>>>

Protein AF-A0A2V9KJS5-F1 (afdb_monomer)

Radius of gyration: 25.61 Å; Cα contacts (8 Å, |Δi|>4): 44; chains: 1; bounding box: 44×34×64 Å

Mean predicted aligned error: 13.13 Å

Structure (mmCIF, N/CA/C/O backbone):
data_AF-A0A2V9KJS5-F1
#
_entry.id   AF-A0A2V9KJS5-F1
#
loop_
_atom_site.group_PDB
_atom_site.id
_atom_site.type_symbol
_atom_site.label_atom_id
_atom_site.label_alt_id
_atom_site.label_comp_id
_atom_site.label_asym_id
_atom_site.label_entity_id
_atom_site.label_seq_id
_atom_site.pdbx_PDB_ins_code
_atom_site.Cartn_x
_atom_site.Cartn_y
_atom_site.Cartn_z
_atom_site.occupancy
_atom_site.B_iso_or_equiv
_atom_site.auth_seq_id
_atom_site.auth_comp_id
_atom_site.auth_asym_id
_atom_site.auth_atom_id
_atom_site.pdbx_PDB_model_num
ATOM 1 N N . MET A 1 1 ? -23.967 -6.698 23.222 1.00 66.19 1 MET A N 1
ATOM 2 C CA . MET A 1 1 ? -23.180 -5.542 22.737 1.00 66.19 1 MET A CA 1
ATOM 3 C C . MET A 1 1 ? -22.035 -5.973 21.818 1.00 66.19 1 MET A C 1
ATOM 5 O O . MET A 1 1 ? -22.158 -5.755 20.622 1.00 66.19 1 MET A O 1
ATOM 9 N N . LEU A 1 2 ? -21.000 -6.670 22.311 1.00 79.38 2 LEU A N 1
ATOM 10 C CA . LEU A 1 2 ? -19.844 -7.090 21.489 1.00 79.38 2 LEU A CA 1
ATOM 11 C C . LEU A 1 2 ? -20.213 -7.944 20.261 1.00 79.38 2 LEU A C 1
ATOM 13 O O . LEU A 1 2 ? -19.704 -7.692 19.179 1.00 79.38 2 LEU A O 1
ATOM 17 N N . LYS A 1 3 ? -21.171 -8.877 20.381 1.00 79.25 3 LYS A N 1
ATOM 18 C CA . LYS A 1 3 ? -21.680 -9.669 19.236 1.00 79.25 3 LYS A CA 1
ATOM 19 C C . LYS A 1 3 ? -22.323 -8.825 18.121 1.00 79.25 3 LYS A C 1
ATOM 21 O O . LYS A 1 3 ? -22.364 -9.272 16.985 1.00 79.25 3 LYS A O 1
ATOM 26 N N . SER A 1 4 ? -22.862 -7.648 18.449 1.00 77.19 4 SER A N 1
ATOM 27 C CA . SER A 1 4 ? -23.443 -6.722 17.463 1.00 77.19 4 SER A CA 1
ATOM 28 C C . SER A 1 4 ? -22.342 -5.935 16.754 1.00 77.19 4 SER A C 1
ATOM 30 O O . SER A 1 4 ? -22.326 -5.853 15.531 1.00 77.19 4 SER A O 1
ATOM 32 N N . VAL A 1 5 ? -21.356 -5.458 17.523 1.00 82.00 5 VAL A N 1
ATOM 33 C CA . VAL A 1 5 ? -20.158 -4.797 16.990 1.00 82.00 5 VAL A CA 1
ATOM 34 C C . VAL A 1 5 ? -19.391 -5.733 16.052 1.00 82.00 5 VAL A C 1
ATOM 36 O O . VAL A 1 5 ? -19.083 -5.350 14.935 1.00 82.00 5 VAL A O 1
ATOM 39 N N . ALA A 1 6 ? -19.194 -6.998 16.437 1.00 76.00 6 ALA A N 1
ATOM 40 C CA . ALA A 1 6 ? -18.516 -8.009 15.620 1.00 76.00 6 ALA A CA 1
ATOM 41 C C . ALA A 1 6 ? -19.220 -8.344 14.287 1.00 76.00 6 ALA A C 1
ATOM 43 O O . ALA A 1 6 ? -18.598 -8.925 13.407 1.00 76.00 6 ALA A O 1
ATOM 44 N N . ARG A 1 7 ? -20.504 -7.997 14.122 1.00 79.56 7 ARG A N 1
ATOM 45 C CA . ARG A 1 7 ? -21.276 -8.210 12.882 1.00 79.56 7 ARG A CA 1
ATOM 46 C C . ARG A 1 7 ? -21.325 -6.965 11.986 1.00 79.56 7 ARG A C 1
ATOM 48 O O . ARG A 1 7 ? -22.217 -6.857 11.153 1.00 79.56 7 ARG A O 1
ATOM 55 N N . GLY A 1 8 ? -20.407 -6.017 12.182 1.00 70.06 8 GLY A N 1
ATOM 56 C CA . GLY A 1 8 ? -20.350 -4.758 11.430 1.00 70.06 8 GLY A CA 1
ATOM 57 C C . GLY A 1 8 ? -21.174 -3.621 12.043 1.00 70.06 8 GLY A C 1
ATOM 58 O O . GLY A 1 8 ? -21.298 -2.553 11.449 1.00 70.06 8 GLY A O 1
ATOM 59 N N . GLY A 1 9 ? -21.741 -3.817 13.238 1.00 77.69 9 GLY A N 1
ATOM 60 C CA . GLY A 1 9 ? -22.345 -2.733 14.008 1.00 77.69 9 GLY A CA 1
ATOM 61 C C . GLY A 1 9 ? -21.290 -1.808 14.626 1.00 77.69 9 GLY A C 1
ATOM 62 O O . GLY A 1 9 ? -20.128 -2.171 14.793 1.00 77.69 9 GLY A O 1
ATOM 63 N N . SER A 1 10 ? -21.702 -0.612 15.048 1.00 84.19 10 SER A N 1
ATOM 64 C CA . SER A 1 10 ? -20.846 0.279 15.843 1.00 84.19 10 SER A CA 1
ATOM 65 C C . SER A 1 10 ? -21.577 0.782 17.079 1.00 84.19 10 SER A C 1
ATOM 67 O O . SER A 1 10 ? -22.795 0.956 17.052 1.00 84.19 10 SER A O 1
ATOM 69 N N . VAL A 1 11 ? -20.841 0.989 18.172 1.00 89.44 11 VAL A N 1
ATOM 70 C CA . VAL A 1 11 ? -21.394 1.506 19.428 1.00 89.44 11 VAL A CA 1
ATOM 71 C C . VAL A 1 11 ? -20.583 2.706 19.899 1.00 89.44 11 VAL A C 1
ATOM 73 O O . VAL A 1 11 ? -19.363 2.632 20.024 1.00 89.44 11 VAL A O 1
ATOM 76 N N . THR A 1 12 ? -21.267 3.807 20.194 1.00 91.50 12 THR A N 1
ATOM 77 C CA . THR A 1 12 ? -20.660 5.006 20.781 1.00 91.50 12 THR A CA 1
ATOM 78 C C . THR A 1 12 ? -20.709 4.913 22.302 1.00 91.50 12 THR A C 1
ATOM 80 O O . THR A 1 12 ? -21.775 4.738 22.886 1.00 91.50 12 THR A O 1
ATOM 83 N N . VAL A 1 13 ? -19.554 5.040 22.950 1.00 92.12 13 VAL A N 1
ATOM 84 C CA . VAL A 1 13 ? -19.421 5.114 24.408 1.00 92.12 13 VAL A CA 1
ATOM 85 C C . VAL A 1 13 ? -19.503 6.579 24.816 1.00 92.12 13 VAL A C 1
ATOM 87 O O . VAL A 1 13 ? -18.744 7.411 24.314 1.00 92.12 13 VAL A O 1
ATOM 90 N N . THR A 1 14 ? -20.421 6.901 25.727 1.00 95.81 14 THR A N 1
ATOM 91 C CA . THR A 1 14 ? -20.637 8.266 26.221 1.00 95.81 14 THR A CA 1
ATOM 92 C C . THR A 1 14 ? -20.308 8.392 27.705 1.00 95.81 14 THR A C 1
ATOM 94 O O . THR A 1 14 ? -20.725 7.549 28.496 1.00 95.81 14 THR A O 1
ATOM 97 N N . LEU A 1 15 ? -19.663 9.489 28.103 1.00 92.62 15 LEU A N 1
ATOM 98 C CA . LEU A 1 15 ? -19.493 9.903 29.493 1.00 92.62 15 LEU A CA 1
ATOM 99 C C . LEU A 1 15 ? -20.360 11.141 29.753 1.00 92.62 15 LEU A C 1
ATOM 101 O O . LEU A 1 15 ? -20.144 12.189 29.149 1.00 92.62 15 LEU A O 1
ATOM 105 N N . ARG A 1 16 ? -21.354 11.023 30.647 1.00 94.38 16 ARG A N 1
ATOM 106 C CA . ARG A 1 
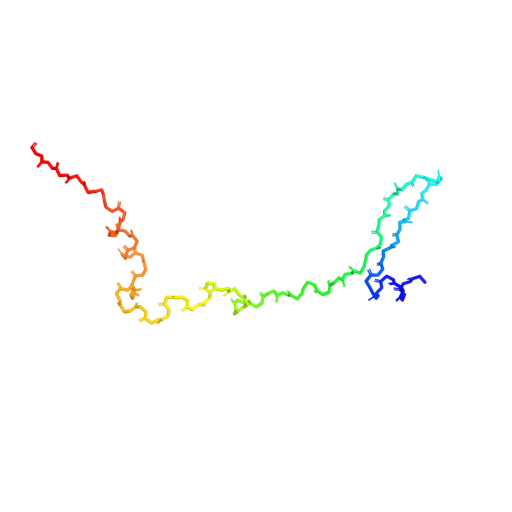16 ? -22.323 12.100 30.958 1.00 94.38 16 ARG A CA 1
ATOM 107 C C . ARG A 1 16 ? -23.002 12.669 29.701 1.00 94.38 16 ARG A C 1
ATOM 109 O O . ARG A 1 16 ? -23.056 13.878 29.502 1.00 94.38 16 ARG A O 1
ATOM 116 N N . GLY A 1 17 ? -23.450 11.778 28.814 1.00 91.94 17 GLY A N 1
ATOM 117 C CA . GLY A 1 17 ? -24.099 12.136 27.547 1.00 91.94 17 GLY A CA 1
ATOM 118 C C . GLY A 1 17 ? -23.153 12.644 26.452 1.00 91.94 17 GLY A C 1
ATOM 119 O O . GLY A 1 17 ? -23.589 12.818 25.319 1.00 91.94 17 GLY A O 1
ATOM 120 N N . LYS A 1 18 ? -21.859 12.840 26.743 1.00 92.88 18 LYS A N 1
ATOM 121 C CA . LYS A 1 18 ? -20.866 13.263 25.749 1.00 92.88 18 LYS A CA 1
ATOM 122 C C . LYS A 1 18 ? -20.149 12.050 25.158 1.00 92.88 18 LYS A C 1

<<<
>>>

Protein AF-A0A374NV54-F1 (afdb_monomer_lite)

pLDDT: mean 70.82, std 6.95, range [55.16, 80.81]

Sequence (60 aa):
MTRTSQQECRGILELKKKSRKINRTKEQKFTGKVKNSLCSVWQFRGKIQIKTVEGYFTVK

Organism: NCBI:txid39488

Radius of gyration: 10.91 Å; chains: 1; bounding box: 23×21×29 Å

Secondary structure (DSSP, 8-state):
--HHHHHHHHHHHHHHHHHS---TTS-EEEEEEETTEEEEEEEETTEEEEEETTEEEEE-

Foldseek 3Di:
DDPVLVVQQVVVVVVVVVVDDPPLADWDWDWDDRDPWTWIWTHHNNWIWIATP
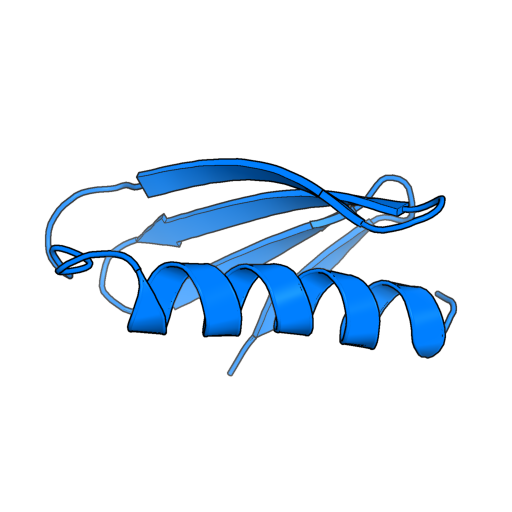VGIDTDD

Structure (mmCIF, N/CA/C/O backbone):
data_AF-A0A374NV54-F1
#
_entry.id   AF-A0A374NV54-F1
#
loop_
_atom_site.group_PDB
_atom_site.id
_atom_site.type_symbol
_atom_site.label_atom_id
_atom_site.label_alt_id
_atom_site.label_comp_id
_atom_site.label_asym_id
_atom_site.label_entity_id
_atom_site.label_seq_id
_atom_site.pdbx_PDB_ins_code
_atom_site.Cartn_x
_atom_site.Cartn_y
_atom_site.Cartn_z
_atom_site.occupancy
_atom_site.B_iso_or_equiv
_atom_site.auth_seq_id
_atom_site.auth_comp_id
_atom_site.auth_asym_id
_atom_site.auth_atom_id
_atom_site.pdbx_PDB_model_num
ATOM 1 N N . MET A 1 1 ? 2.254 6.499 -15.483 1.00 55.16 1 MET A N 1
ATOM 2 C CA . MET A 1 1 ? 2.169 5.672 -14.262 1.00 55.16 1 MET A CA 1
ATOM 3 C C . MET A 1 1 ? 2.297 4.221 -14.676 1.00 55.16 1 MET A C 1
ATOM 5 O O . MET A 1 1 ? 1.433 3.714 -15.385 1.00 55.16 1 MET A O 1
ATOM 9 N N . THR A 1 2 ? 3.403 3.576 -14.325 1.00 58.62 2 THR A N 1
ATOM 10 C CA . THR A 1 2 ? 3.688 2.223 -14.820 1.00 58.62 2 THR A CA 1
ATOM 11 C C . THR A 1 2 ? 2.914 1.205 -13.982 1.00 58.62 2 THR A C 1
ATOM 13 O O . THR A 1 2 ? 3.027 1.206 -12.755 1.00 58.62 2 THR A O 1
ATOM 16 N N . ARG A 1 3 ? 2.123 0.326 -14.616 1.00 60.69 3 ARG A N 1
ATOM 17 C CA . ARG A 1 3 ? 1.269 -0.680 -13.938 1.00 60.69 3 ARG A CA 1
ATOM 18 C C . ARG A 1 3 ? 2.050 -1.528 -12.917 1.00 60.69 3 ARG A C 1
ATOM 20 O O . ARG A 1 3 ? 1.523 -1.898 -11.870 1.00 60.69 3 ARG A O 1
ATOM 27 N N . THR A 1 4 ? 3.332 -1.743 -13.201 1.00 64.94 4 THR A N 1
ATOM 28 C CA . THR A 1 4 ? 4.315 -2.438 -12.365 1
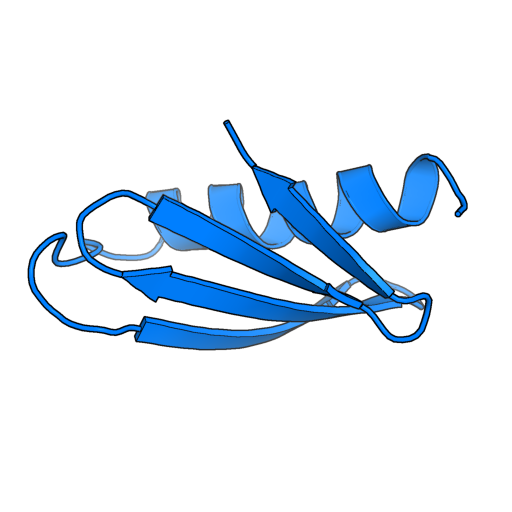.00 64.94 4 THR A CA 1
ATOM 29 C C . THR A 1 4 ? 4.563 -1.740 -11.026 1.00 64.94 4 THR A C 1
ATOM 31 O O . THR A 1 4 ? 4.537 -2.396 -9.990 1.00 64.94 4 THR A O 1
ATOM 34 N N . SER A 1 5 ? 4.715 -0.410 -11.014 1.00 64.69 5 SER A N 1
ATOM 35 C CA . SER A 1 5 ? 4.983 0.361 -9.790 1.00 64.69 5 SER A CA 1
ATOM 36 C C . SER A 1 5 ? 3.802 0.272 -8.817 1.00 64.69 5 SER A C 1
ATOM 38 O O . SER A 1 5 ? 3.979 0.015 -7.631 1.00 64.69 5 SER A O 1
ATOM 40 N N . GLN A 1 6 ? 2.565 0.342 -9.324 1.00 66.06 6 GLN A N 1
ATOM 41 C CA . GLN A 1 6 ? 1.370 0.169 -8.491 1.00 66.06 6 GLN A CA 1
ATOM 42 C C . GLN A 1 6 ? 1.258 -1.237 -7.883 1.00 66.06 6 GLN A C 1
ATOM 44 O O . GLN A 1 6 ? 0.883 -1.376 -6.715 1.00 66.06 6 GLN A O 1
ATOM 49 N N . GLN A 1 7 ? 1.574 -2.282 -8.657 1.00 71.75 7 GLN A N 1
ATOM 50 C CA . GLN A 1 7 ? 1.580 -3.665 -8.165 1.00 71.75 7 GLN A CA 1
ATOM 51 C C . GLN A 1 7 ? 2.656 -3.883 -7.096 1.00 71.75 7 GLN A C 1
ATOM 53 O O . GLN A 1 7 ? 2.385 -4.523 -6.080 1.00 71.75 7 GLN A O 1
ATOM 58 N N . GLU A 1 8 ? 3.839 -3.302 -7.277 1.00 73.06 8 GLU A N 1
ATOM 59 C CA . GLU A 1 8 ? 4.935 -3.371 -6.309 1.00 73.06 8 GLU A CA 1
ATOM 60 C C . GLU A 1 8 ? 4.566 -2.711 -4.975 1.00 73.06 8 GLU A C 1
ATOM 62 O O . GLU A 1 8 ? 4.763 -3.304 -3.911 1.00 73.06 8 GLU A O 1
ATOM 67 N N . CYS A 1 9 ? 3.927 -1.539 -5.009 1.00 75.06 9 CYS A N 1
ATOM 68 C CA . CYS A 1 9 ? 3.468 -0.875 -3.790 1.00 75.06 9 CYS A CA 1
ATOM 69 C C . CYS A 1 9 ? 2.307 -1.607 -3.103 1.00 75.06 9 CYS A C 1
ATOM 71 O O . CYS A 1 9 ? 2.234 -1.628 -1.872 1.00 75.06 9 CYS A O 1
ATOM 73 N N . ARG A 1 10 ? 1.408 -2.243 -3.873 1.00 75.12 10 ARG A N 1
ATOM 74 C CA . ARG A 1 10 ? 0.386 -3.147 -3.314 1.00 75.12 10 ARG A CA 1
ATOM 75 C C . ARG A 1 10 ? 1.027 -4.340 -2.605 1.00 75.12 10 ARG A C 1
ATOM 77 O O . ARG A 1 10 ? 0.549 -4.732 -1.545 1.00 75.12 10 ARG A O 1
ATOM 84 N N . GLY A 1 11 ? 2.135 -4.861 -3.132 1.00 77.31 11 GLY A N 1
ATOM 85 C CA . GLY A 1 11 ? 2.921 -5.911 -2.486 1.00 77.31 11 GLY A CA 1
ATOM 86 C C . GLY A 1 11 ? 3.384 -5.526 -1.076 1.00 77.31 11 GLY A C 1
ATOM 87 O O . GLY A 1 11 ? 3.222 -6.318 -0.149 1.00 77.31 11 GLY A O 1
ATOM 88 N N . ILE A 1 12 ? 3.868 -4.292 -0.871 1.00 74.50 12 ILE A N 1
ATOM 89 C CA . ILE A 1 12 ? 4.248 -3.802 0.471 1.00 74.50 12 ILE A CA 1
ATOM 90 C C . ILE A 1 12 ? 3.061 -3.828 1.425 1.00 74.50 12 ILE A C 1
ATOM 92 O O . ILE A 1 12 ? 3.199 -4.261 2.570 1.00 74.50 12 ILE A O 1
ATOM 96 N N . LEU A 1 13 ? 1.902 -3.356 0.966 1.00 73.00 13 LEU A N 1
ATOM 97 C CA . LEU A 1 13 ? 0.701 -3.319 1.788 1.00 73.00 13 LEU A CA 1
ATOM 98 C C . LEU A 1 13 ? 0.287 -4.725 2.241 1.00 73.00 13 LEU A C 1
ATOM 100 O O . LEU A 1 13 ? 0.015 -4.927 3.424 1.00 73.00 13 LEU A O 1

<<<

Your answer should consist of the lines from the line with "ATOM 44 O O" to the line with "ATOM 77 O O" above, repeated exactly, both ends included.

ATOM 44 O O . GLN A 1 6 ? 0.883 -1.376 -6.715 1.00 66.06 6 GLN A O 1
ATOM 49 N N . GLN A 1 7 ? 1.574 -2.282 -8.657 1.00 71.75 7 GLN A N 1
ATOM 50 C CA . GLN A 1 7 ? 1.580 -3.665 -8.165 1.00 71.75 7 GLN A CA 1
ATOM 51 C C . GLN A 1 7 ? 2.656 -3.883 -7.096 1.00 71.75 7 GLN A C 1
ATOM 53 O O . GLN A 1 7 ? 2.385 -4.523 -6.080 1.00 71.75 7 GLN A O 1
ATOM 58 N N . GLU A 1 8 ? 3.839 -3.302 -7.277 1.00 73.06 8 GLU A N 1
ATOM 59 C CA . GLU A 1 8 ? 4.935 -3.371 -6.309 1.00 73.06 8 GLU A CA 1
ATOM 60 C C . GLU A 1 8 ? 4.566 -2.711 -4.975 1.00 73.06 8 GLU A C 1
ATOM 62 O O . GLU A 1 8 ? 4.763 -3.304 -3.911 1.00 73.06 8 GLU A O 1
ATOM 67 N N . CYS A 1 9 ? 3.927 -1.539 -5.009 1.00 75.06 9 CYS A N 1
ATOM 68 C CA . CYS A 1 9 ? 3.468 -0.875 -3.790 1.00 75.06 9 CYS A CA 1
ATOM 69 C C . CYS A 1 9 ? 2.307 -1.607 -3.103 1.00 75.06 9 CYS A C 1
ATOM 71 O O . CYS A 1 9 ? 2.234 -1.628 -1.872 1.00 75.06 9 CYS A O 1
ATOM 73 N N . ARG A 1 10 ? 1.408 -2.243 -3.873 1.00 75.12 10 ARG A N 1
ATOM 74 C CA . ARG A 1 10 ? 0.386 -3.147 -3.314 1.00 75.12 10 ARG A CA 1
ATOM 75 C C . ARG A 1 10 ? 1.027 -4.340 -2.605 1.00 75.12 10 ARG A C 1
ATOM 77 O O . ARG A 1 10 ? 0.549 -4.732 -1.545 1.00 75.12 10 ARG A O 1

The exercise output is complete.